Address correspondence and requests for reprints to Dr. Krumholz: Yale University School of Medicine, Room I-456 SHM, 333 Cedar Street, PO Box 208088, New Haven, CT 06520-8088 (e-mail: harlan.krumholz@yale.edu).

Abstract

BACKGROUND: Patients and purchasers prefer board-certified physicians, but whether these physicians provide better quality of care and outcomes for hospitalized patients is unclear.

OBJECTIVE: We evaluated whether care by board-certified physicians after acute myocardial infarction (AMI) was associated with higher use of clinical guideline recommended therapies and lower 30-day mortality.

SUBJECTS AND METHODS: We examined 101,251 Medicare patients hospitalized for AMI in the United States and compared use of aspirin, β-blockers, and 30-day mortality according to the attending physicians' board certification in family practice, internal medicine, or cardiology.

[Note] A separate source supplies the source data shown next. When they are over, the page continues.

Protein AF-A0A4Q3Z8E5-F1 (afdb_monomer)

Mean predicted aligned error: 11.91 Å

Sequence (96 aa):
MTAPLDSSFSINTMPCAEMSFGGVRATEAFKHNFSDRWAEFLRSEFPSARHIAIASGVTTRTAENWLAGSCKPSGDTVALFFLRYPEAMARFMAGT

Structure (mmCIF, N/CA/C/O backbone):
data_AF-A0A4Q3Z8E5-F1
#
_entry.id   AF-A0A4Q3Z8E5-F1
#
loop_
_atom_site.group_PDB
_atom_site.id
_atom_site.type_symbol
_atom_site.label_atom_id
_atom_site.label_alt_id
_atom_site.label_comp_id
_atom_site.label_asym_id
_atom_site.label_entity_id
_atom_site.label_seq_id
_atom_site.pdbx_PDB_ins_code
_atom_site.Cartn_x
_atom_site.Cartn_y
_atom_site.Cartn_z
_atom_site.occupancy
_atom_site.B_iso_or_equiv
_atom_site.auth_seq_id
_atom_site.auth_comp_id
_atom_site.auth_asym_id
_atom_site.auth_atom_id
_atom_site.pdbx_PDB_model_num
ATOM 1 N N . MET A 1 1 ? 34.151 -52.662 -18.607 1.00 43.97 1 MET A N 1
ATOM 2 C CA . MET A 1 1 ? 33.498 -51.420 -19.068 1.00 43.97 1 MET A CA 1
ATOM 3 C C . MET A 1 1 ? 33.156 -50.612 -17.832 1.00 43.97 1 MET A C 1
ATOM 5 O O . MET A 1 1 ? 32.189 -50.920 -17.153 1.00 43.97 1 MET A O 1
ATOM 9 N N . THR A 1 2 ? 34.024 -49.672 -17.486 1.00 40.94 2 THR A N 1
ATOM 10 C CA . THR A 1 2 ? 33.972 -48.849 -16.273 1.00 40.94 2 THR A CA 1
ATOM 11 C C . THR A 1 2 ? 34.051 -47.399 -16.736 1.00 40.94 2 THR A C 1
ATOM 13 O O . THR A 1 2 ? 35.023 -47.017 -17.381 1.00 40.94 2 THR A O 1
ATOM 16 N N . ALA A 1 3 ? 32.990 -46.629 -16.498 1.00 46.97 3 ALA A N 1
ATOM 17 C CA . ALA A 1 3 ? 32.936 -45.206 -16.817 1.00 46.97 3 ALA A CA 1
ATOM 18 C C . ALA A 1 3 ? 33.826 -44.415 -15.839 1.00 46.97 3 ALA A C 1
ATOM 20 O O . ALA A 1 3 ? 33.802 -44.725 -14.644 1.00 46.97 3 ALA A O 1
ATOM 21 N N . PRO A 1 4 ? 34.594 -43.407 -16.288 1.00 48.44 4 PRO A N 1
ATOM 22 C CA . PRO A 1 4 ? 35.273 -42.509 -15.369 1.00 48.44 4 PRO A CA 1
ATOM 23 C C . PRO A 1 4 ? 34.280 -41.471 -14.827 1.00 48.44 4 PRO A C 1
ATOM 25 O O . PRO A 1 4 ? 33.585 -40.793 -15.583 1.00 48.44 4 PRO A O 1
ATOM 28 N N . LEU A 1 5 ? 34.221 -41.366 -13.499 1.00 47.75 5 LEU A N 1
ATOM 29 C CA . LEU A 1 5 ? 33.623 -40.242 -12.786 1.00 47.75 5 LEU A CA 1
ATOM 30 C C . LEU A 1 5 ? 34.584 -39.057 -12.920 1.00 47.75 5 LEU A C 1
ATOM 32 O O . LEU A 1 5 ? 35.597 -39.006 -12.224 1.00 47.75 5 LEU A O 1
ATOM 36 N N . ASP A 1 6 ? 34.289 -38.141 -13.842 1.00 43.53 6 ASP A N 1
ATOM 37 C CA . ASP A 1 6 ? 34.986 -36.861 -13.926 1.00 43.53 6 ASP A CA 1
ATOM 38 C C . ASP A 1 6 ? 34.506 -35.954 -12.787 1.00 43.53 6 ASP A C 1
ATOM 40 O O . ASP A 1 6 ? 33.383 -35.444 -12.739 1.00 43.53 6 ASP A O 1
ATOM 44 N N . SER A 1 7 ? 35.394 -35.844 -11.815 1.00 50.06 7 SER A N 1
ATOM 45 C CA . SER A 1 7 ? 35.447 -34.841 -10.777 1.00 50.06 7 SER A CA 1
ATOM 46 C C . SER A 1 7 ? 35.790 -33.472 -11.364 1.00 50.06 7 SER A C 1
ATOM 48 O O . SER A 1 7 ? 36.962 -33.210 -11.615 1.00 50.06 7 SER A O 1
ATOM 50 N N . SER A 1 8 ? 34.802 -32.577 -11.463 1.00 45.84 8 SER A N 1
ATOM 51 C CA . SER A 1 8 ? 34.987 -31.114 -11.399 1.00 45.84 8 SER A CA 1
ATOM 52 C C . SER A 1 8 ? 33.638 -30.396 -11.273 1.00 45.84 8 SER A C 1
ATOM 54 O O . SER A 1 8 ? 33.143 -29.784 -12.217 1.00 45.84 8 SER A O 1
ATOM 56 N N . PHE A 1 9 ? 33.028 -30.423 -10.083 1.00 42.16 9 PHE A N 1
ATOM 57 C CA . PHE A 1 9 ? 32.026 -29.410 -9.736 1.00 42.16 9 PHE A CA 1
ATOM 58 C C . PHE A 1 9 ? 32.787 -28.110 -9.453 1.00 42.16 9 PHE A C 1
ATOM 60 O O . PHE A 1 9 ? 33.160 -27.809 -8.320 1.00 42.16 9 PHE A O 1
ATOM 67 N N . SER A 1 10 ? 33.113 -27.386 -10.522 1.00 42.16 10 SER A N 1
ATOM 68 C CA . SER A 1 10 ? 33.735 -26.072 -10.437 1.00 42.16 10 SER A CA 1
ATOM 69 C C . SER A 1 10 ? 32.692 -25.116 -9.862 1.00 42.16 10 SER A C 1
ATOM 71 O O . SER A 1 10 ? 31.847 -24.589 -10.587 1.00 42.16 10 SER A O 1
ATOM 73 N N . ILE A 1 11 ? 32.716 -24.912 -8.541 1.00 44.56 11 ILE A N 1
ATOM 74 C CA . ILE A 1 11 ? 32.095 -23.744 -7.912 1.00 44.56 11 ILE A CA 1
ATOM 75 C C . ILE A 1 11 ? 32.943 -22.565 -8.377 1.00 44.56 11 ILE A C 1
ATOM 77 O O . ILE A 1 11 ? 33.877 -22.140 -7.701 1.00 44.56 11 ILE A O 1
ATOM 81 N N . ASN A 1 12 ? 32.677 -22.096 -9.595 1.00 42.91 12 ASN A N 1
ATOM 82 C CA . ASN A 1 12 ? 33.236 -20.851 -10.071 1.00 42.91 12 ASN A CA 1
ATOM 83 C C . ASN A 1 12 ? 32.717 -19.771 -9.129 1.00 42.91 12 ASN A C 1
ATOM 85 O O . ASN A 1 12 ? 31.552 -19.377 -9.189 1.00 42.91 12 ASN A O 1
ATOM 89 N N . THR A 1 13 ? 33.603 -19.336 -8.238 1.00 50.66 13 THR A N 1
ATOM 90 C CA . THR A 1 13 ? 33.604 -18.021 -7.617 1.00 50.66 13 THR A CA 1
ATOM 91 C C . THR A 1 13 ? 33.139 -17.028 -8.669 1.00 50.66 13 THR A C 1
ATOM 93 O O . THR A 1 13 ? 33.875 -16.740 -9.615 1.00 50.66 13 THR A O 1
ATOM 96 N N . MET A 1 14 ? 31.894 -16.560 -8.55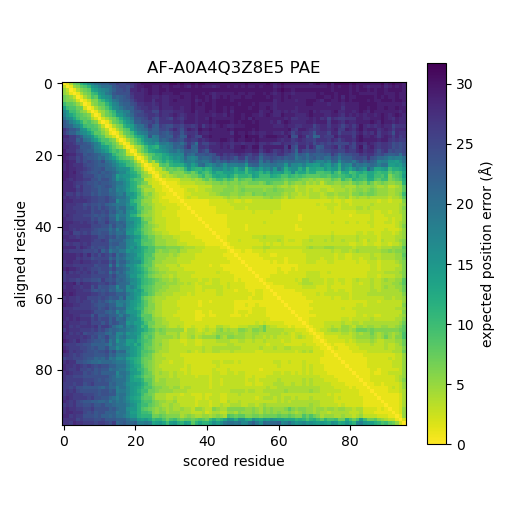9 1.00 39.47 14 MET A N 1
ATOM 97 C CA . MET A 1 14 ? 31.446 -15.465 -9.403 1.00 39.47 14 MET A CA 1
ATOM 98 C C . MET A 1 14 ? 32.392 -14.294 -9.128 1.00 39.47 14 MET A C 1
ATOM 100 O O . MET A 1 14 ? 32.507 -13.882 -7.969 1.00 39.47 14 MET A O 1
ATOM 104 N N . PRO A 1 15 ? 33.102 -13.761 -10.139 1.00 40.56 15 PRO A N 1
ATOM 105 C CA . PRO A 1 15 ? 33.756 -12.482 -9.967 1.00 40.56 15 PRO A CA 1
ATOM 106 C C . PRO A 1 15 ? 32.656 -11.478 -9.629 1.00 40.56 15 PRO A C 1
ATOM 108 O O . PRO A 1 15 ? 31.560 -11.546 -10.186 1.00 40.56 15 PRO A O 1
ATOM 111 N N . CYS A 1 16 ? 32.945 -10.602 -8.669 1.00 35.22 16 CYS A N 1
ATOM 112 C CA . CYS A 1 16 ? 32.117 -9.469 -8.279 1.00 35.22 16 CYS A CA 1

RESULTS: Board-certified family practitioners had slightly higher use of aspirin (admission: 51.1% vs 46.0%; discharge: 72.2% vs 63.9%) and β-blockers (admission: 44.1% vs 37.1%; discharge: 46.2% vs 38.7%) than nonboard-certified family practitioners. There was a similar pattern in board-certified Internists for aspirin (admission: 53.7% vs 49.6%; discharge: 78.2% vs 68.8%) and β-blockers (admission: 48.9% vs 44.1%; discharge: 51.2% vs 47.1). Board-certified cardiologists had higher use of aspirin compared with cardiologists certified in internal medicine only or without any board certification (admission: 61.3% vs 53.1% vs 52.1%; discharge: 82.2% vs 71.8% vs 71.5%) and β-blockers (admission: 52.9% vs 49.6% vs 41.5%; discharge: 54.7% vs 50.6% vs 42.5%). In multivariate regression analyses, board certification was not associated with differences in 30-day mortality.

CONCLUSIONS: Treatment by a board-certified physician was associated with modestly higher quality of care for AMI, but not differences in mortality. Regardless of board certification, all physicians had opportunities to improve quality of care for AMI.